• About this exercise:
Of all the lines below, output only those starting at the one with "ATOM 74 N N" and ending at the one with "ATOM 97 C CA", both ends included, exactly as written.

──────

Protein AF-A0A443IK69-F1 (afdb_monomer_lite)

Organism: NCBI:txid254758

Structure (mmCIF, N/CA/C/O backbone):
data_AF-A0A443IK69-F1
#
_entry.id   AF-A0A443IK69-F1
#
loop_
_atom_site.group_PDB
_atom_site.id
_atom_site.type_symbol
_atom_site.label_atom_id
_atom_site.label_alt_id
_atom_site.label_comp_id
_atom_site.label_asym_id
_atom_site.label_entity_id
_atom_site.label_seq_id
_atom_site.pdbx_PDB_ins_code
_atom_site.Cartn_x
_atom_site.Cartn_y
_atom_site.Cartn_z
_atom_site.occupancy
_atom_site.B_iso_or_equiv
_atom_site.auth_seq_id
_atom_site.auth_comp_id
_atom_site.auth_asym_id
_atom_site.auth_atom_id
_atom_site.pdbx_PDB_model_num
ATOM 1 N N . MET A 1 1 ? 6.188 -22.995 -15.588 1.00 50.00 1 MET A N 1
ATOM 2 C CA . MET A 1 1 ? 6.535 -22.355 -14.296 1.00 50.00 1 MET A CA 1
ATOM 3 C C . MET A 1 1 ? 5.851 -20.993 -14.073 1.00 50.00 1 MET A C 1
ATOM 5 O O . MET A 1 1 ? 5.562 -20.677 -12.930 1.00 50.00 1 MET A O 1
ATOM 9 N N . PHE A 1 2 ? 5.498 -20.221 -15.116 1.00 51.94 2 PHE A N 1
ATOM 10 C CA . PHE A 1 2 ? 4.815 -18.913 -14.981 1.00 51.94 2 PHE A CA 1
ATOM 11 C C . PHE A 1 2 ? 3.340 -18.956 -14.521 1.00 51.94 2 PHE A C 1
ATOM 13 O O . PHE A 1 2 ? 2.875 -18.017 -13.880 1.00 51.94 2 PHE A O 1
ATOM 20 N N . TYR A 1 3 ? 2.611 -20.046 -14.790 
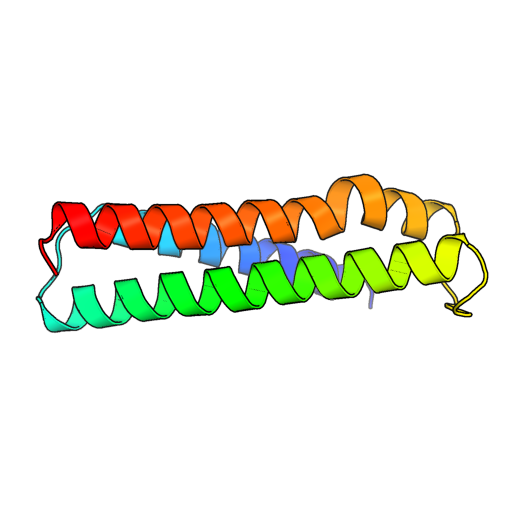1.00 53.69 3 TYR A N 1
ATOM 21 C CA . TYR A 1 3 ? 1.183 -20.188 -14.448 1.00 53.69 3 TYR A CA 1
ATOM 22 C C . TYR A 1 3 ? 0.907 -20.091 -12.935 1.00 53.69 3 TYR A C 1
ATOM 24 O O . TYR A 1 3 ? -0.066 -19.475 -12.503 1.00 53.69 3 TYR A O 1
ATOM 32 N N . ASN A 1 4 ? 1.823 -20.614 -12.116 1.00 63.53 4 ASN A N 1
ATOM 33 C CA . ASN A 1 4 ? 1.651 -20.668 -10.664 1.00 63.53 4 ASN A CA 1
ATOM 34 C C . ASN A 1 4 ? 1.772 -19.285 -10.005 1.00 63.53 4 ASN A C 1
ATOM 36 O O . ASN A 1 4 ? 1.113 -19.025 -9.006 1.00 63.53 4 ASN A O 1
ATOM 40 N N . ILE A 1 5 ? 2.564 -18.370 -10.573 1.00 69.06 5 ILE A N 1
ATOM 41 C CA . ILE A 1 5 ? 2.799 -17.039 -9.986 1.00 69.06 5 ILE A CA 1
ATOM 42 C C . ILE A 1 5 ? 1.575 -16.134 -10.194 1.00 69.06 5 ILE A C 1
ATOM 44 O O . ILE A 1 5 ? 1.139 -15.442 -9.271 1.00 69.06 5 ILE A O 1
ATOM 48 N N . GLY A 1 6 ? 0.971 -16.180 -11.386 1.00 71.44 6 GLY A N 1
ATOM 49 C CA . GLY A 1 6 ? -0.276 -15.465 -11.674 1.00 71.44 6 GLY A CA 1
ATOM 50 C C . GLY A 1 6 ? -1.441 -15.954 -10.808 1.00 71.44 6 GLY A C 1
ATOM 51 O O . GLY A 1 6 ? -2.191 -15.147 -10.264 1.00 71.44 6 GLY A O 1
ATOM 52 N N . LEU A 1 7 ? -1.546 -17.270 -10.601 1.00 78.81 7 LEU A N 1
ATOM 53 C CA . LEU A 1 7 ? -2.576 -17.851 -9.739 1.00 78.81 7 LEU A CA 1
ATOM 54 C C . LEU A 1 7 ? -2.391 -17.493 -8.267 1.00 78.81 7 LEU A C 1
ATOM 56 O O . LEU A 1 7 ? -3.353 -17.088 -7.622 1.00 78.81 7 LEU A O 1
ATOM 60 N N . VAL A 1 8 ? -1.170 -17.597 -7.738 1.00 81.88 8 VAL A N 1
ATOM 61 C CA . VAL A 1 8 ? -0.891 -17.253 -6.336 1.00 81.88 8 VAL A CA 1
ATOM 62 C C . VAL A 1 8 ? -1.182 -15.776 -6.080 1.00 81.88 8 VAL A C 1
ATOM 64 O O . VAL A 1 8 ? -1.843 -15.443 -5.102 1.00 81.88 8 VAL A O 1
ATOM 67 N N . THR A 1 9 ? -0.763 -14.880 -6.977 1.00 83.25 9 THR A N 1
ATOM 68 C CA . THR A 1 9 ? -1.051 -13.444 -6.827 1.00 83.25 9 THR A CA 1
ATOM 69 C C . THR A 1 9 ? -2.543 -13.136 -6.950 1.00 83.25 9 THR A C 1
ATOM 71 O O . THR A 1 9 ? -3.060 -12.331 -6.175 1.00 83.25 9 THR A O 1
ATOM 74 N N . GLY A 1 10 ? -3.260 -13.799 -7.862 1.00 84.31 10 GLY A N 1
ATOM 75 C CA . GLY A 1 10 ? -4.718 -13.708 -7.955 1.00 84.31 10 GLY A CA 1
ATOM 76 C C . GLY A 1 10 ? -5.414 -14.188 -6.679 1.00 84.31 10 GLY A C 1
ATOM 77 O O . GLY A 1 10 ? -6.270 -13.488 -6.140 1.00 84.31 10 GLY A O 1
ATOM 78 N N . PHE A 1 11 ? -4.993 -15.332 -6.142 1.00 87.44 11 PHE A N 1
ATOM 79 C CA . PHE A 1 11 ? -5.519 -15.889 -4.899 1.00 87.44 11 PHE A CA 1
ATOM 80 C C . PHE A 1 11 ? -5.278 -14.957 -3.706 1.00 87.44 11 PHE A C 1
ATOM 82 O O . PHE A 1 11 ? -6.206 -14.664 -2.956 1.00 87.44 11 PHE A O 1
ATOM 89 N N . VAL A 1 12 ? -4.070 -14.399 -3.575 1.00 87.19 12 VAL A N 1
ATOM 90 C CA . VAL A 1 12 ? -3.744 -13.421 -2.523 1.00 87.19 12 VAL A CA 1
ATOM 91 C C . VAL A 1 12 ? -4.640 -12.183 -2.613 1.00 87.19 12 VAL A C 1
ATOM 93 O O . VAL A 1 12 ? -5.120 -11.704 -1.586 1.00 87.19 12 VAL A O 1
ATOM 96 N N . LYS A 1 13 ? -4.932 -11.685 -3.822 1.00 85.88 13 LYS A N 1
ATOM 97 C CA . LYS A 1 13 ? -5.858 -10.556 -4.015 1.00 85.88 13 LYS A CA 1
ATOM 98 C C . LYS A 1 13 ? -7.283 -10.900 -3.573 1.00 85.88 13 LYS A C 1
ATOM 100 O O . LYS A 1 13 ? -7.918 -10.079 -2.914 1.00 85.88 13 LYS A O 1
ATOM 105 N N . LEU A 1 14 ? -7.766 -12.108 -3.877 1.00 90.56 14 LEU A N 1
ATOM 106 C CA . LEU A 1 14 ? -9.076 -12.583 -3.414 1.00 90.56 14 LEU A CA 1
ATOM 107 C C . LEU A 1 14 ? -9.129 -12.680 -1.887 1.00 90.56 14 LEU A C 1
ATOM 109 O O . LEU A 1 14 ? -10.063 -12.158 -1.279 1.00 90.56 14 LEU A O 1
ATOM 113 N N . CYS A 1 15 ? -8.108 -13.266 -1.257 1.00 90.62 15 CYS A N 1
ATOM 114 C CA . CYS A 1 15 ? -7.991 -13.304 0.201 1.00 90.62 15 CYS A CA 1
ATOM 115 C C . CYS A 1 15 ? -7.984 -11.896 0.805 1.00 90.62 15 CYS A C 1
ATOM 117 O O . CYS A 1 15 ? -8.660 -11.663 1.803 1.00 90.62 15 CYS A O 1
ATOM 119 N N . GLY A 1 16 ? -7.274 -10.949 0.185 1.00 89.31 16 GLY A N 1
ATOM 120 C CA . GLY A 1 16 ? -7.272 -9.547 0.598 1.00 89.31 16 GLY A CA 1
ATOM 121 C C . GLY A 1 16 ? -8.660 -8.906 0.517 1.00 89.31 16 GLY A C 1
ATOM 122 O O . GLY A 1 16 ? -9.091 -8.252 1.463 1.00 89.31 16 GLY A O 1
ATOM 123 N N . GLY A 1 17 ? -9.399 -9.149 -0.568 1.00 89.69 17 GLY A N 1
ATOM 124 C CA . GLY A 1 17 ? -10.781 -8.686 -0.713 1.00 89.69 17 GLY A CA 1
ATOM 125 C C . GLY A 1 17 ? -11.712 -9.265 0.356 1.00 89.69 17 GLY A C 1
ATOM 126 O O . GLY A 1 17 ? -12.434 -8.521 1.014 1.00 89.69 17 GLY A O 1
ATOM 127 N N . VAL A 1 18 ? -11.646 -10.579 0.595 1.00 91.56 18 VAL A N 1
ATOM 128 C CA . VAL A 1 18 ? -12.428 -11.244 1.653 1.00 91.56 18 VAL A CA 1
ATOM 129 C C . VAL A 1 18 ? -12.052 -10.712 3.035 1.00 91.56 18 VAL A C 1
ATOM 131 O O . VAL A 1 18 ? -12.931 -10.460 3.856 1.00 91.56 18 VAL A O 1
ATOM 134 N N . PHE A 1 19 ? -10.764 -10.480 3.288 1.00 92.38 19 PHE A N 1
ATOM 135 C CA . PHE A 1 19 ? -10.296 -9.883 4.534 1.00 92.38 19 PHE A CA 1
ATOM 136 C C . PHE A 1 19 ? -10.897 -8.489 4.756 1.00 92.38 19 PHE A C 1
ATOM 138 O O . PHE A 1 19 ? -11.348 -8.193 5.862 1.00 92.38 19 PHE A O 1
ATOM 145 N N . LEU A 1 20 ? -10.983 -7.651 3.717 1.00 90.25 20 LEU A N 1
ATOM 146 C CA . LEU A 1 20 ? -11.615 -6.336 3.840 1.00 90.25 20 LEU A CA 1
ATOM 147 C C . LEU A 1 20 ? -13.101 -6.428 4.207 1.00 90.25 20 LEU A C 1
ATOM 149 O O . LEU A 1 20 ? -13.590 -5.607 4.982 1.00 90.25 20 LEU A O 1
ATOM 153 N N . LEU A 1 21 ? -13.816 -7.451 3.730 1.00 92.31 21 LEU A N 1
ATOM 154 C CA . LEU A 1 21 ? -15.212 -7.677 4.119 1.00 92.31 21 LEU A CA 1
ATOM 155 C C . LEU A 1 21 ? -15.356 -7.979 5.617 1.00 92.31 21 LEU A C 1
ATOM 157 O O . LEU A 1 21 ? -16.368 -7.617 6.218 1.00 92.31 21 LEU A O 1
ATOM 161 N N . LEU A 1 22 ? -14.344 -8.579 6.254 1.00 91.88 22 LEU A N 1
ATOM 162 C CA . LEU A 1 22 ? -14.367 -8.834 7.698 1.00 91.88 22 LEU A CA 1
ATOM 163 C C . LEU A 1 22 ? -14.384 -7.537 8.519 1.00 91.88 22 LEU A C 1
ATOM 165 O O . LEU A 1 22 ? -14.967 -7.536 9.604 1.00 91.88 22 LEU A O 1
ATOM 169 N N . LEU A 1 23 ? -13.822 -6.439 7.996 1.00 90.06 23 LEU A N 1
ATOM 170 C CA . LEU A 1 23 ? -13.854 -5.109 8.625 1.00 90.06 23 LEU A CA 1
ATOM 171 C C . LEU A 1 23 ? -15.260 -4.479 8.595 1.00 90.06 23 LEU A C 1
ATOM 173 O O . LEU A 1 23 ? -15.519 -3.514 9.306 1.00 90.06 23 LEU A O 1
ATOM 177 N N . LEU A 1 24 ? -16.205 -4.996 7.802 1.00 90.81 24 LEU A N 1
ATOM 178 C CA . LEU A 1 24 ? -17.576 -4.465 7.778 1.00 90.81 24 LEU A CA 1
ATOM 179 C C . LEU A 1 24 ? -18.410 -4.929 8.977 1.00 90.81 24 LEU A C 1
ATOM 181 O O . LEU A 1 24 ? -19.387 -4.274 9.346 1.00 90.81 24 LEU A O 1
ATOM 185 N N . ARG A 1 25 ? -18.034 -6.051 9.599 1.00 90.25 25 ARG A N 1
ATOM 186 C CA . ARG A 1 25 ? -18.744 -6.630 10.740 1.00 90.25 25 ARG A CA 1
ATOM 187 C C . ARG A 1 25 ? -18.090 -6.206 12.054 1.00 90.25 25 ARG A C 1
ATOM 189 O O . ARG A 1 25 ? -16.872 -6.115 12.163 1.00 90.25 25 ARG A O 1
ATOM 196 N N . ARG A 1 26 ? -18.909 -5.988 13.088 1.00 88.00 26 ARG A N 1
ATOM 197 C CA . ARG A 1 26 ? -18.416 -5.807 14.459 1.00 88.00 26 ARG A CA 1
ATOM 198 C C . ARG A 1 26 ? -18.109 -7.166 15.085 1.00 88.00 26 ARG A C 1
ATOM 200 O O . ARG A 1 26 ? -19.001 -8.009 15.177 1.00 88.00 26 ARG A O 1
ATOM 207 N N . TRP A 1 27 ? -16.874 -7.347 15.536 1.00 91.94 27 TRP A N 1
ATOM 208 C CA . TRP A 1 27 ? -16.433 -8.523 16.288 1.00 91.94 27 TRP A CA 1
ATOM 209 C C . TRP A 1 27 ? -16.159 -8.153 17.751 1.00 91.94 27 TRP A C 1
ATOM 211 O O . TRP A 1 27 ? -16.481 -7.047 18.193 1.00 91.94 27 TRP A O 1
ATOM 221 N N . SER A 1 28 ? -15.563 -9.067 18.519 1.00 92.69 28 SER A N 1
ATOM 222 C CA . SER A 1 28 ? -15.083 -8.760 19.869 1.00 92.69 28 SER A CA 1
ATOM 223 C C . SER A 1 28 ? -13.950 -7.723 19.837 1.00 92.69 28 SER A C 1
ATOM 225 O O . SER A 1 28 ? -13.241 -7.587 18.839 1.00 92.69 28 SER A O 1
ATOM 227 N N . ASN A 1 29 ? -13.744 -6.992 20.938 1.00 89.62 29 ASN A N 1
ATOM 228 C CA . ASN A 1 29 ? -12.759 -5.900 21.004 1.00 89.62 29 ASN A CA 1
ATOM 229 C C . ASN A 1 29 ? -11.331 -6.331 20.625 1.00 89.62 29 ASN A C 1
ATOM 231 O O . ASN A 1 29 ? -10.627 -5.589 19.942 1.00 89.62 29 ASN A O 1
ATOM 235 N N . ILE A 1 30 ? -10.915 -7.535 21.029 1.00 93.50 30 ILE A N 1
ATOM 236 C CA . ILE A 1 30 ? -9.606 -8.103 20.672 1.00 93.50 30 ILE A CA 1
ATOM 237 C C . ILE A 1 30 ? -9.515 -8.381 19.172 1.00 93.50 30 ILE A C 1
ATOM 239 O O . ILE A 1 30 ? -8.554 -7.949 18.538 1.00 93.50 30 ILE A O 1
ATOM 243 N N . ILE A 1 31 ? -10.531 -9.025 18.589 1.00 93.75 31 ILE A N 1
ATOM 244 C CA . ILE A 1 31 ? -10.555 -9.324 17.151 1.00 93.75 31 ILE A CA 1
ATOM 245 C C . ILE A 1 31 ? -10.541 -8.024 16.347 1.00 93.75 31 ILE A C 1
ATOM 247 O O . ILE A 1 31 ? -9.775 -7.904 15.399 1.00 93.75 31 ILE A O 1
ATOM 251 N N . ASN A 1 32 ? -11.307 -7.014 16.762 1.00 92.75 32 ASN A N 1
ATOM 252 C CA . ASN A 1 32 ? -11.320 -5.719 16.089 1.00 92.75 32 ASN A CA 1
ATOM 253 C C . ASN A 1 32 ? -9.943 -5.033 16.120 1.00 92.75 32 ASN A C 1
ATOM 255 O O . ASN A 1 32 ? -9.514 -4.483 15.109 1.00 92.75 32 ASN A O 1
ATOM 259 N N . ARG A 1 33 ? -9.219 -5.081 17.248 1.00 92.75 33 ARG A N 1
ATOM 260 C CA . ARG A 1 33 ? -7.851 -4.539 17.319 1.00 92.75 33 ARG A CA 1
ATOM 261 C C . ARG A 1 33 ? -6.901 -5.281 16.386 1.00 92.75 33 ARG A C 1
ATOM 263 O O . ARG A 1 33 ? -6.150 -4.630 15.667 1.00 92.75 33 ARG A O 1
ATOM 270 N N . ILE A 1 34 ? -6.960 -6.614 16.370 1.00 94.88 34 ILE A N 1
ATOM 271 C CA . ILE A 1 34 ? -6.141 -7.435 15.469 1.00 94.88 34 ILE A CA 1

──────

• Exercise solution:
ATOM 74 N N . GLY A 1 10 ? -3.260 -13.799 -7.862 1.00 84.31 10 GLY A N 1
ATOM 75 C CA . GLY A 1 10 ? -4.718 -13.708 -7.955 1.00 84.31 10 GLY A CA 1
ATOM 76 C C . GLY A 1 10 ? -5.414 -14.188 -6.679 1.00 84.31 10 GLY A C 1
ATOM 77 O O . GLY A 1 10 ? -6.270 -13.488 -6.140 1.00 84.31 10 GLY A O 1
ATOM 78 N N . PHE A 1 11 ? -4.993 -15.332 -6.142 1.00 87.44 11 PHE A N 1
ATOM 79 C CA . PHE A 1 11 ? -5.519 -15.889 -4.899 1.00 87.44 11 PHE A CA 1
ATOM 80 C C . PHE A 1 11 ? -5.278 -14.957 -3.706 1.00 87.44 11 PHE A C 1
ATOM 82 O O . PHE A 1 11 ? -6.206 -14.664 -2.956 1.00 87.44 11 PHE A O 1
ATOM 89 N N . VAL A 1 12 ? -4.070 -14.399 -3.575 1.00 87.19 12 VAL A N 1
ATOM 90 C CA . VAL A 1 12 ? -3.744 -13.421 -2.523 1.00 87.19 12 VAL A CA 1
ATOM 91 C C . VAL A 1 12 ? -4.640 -12.183 -2.613 1.00 87.19 12 VAL A C 1
ATOM 93 O O . VAL A 1 12 ? -5.120 -11.704 -1.586 1.00 87.19 12 VAL A O 1
ATOM 96 N N . LYS A 1 13 ? -4.932 -11.685 -3.822 1.00 85.88 13 LYS A N 1
ATOM 97 C CA . LYS A 1 13 ? -5.858 -10.556 -4.015 1.00 85.88 13 LYS A CA 1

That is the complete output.